• _Task brief_
Return only this: the line with "ATOM 37 C C" and all the lines that follow it below, through the final one, exactly as they are.

• _Data for analysis_
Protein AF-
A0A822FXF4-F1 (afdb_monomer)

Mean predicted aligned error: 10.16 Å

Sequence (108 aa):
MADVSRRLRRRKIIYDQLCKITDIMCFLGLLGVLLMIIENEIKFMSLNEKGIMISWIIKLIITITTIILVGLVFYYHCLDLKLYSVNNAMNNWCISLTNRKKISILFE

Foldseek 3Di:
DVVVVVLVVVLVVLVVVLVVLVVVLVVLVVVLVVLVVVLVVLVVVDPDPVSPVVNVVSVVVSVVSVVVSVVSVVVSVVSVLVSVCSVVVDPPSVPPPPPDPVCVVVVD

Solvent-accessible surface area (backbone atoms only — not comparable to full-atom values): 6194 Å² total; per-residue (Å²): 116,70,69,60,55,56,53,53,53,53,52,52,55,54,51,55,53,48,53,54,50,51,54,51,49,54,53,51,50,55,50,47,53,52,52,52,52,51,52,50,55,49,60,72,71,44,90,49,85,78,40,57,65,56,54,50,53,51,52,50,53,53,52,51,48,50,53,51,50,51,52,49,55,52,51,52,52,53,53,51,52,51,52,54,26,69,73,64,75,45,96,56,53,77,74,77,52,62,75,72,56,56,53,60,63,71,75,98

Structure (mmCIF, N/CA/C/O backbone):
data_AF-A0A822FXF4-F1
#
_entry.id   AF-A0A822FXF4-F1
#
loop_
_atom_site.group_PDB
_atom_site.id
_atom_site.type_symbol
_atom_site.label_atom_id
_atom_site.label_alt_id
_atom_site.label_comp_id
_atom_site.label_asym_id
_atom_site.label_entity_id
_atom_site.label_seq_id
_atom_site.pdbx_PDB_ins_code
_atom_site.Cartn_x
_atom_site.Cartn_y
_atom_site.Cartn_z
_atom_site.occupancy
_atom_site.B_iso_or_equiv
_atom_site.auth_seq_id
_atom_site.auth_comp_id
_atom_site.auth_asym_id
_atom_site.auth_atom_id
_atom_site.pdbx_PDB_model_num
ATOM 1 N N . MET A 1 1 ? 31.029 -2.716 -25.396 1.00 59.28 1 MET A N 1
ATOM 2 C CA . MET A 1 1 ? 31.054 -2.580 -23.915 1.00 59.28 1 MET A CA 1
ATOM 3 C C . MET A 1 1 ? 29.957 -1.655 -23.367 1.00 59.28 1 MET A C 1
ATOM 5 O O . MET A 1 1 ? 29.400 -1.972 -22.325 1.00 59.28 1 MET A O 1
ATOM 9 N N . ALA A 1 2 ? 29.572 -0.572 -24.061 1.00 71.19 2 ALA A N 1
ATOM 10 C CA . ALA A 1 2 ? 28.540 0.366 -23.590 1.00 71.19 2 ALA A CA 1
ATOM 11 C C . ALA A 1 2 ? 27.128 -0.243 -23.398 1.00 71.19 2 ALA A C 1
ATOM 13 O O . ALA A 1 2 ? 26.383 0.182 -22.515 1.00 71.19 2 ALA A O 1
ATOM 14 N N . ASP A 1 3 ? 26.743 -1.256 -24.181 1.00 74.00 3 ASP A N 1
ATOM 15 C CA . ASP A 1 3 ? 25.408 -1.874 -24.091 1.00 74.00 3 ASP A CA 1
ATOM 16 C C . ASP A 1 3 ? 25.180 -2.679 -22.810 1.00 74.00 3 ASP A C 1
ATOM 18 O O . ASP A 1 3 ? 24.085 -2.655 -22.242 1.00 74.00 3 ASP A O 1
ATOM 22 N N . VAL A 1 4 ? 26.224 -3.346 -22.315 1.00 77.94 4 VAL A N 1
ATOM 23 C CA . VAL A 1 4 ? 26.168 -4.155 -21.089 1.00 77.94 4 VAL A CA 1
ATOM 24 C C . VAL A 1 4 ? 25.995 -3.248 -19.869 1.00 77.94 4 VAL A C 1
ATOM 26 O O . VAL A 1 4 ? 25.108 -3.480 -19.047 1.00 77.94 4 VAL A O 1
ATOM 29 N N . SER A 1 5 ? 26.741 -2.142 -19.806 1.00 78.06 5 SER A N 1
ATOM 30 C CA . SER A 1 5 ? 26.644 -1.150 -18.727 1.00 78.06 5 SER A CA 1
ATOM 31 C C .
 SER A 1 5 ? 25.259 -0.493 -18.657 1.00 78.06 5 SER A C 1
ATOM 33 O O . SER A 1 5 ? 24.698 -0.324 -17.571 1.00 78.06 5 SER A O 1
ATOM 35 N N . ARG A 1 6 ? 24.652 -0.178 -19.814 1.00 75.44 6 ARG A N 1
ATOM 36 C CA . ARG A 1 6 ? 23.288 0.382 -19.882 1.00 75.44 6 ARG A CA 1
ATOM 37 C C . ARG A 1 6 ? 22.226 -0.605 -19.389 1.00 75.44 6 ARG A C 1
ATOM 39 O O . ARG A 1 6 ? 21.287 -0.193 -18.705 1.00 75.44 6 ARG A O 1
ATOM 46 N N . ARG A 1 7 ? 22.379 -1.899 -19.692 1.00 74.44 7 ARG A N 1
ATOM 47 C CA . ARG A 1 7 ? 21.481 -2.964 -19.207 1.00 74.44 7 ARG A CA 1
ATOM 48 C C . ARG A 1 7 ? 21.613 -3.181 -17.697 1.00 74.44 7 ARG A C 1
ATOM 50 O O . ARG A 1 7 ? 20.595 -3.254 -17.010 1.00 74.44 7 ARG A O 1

• _Exercise response_
ATOM 37 C C . ARG A 1 6 ? 22.226 -0.605 -19.389 1.00 75.44 6 ARG A C 1
ATOM 39 O O . ARG A 1 6 ? 21.287 -0.193 -18.705 1.00 75.44 6 ARG A O 1
ATOM 46 N N . ARG A 1 7 ? 22.379 -1.899 -19.692 1.00 74.44 7 ARG A N 1
ATOM 47 C CA . ARG A 1 7 ? 21.481 -2.964 -19.207 1.00 74.44 7 ARG A CA 1
ATOM 48 C C . ARG A 1 7 ? 21.613 -3.181 -17.697 1.00 74.44 7 ARG A C 1
ATOM 50 O O . ARG A 1 7 ? 20.595 -3.254 -17.010 1.00 74.44 7 ARG A O 1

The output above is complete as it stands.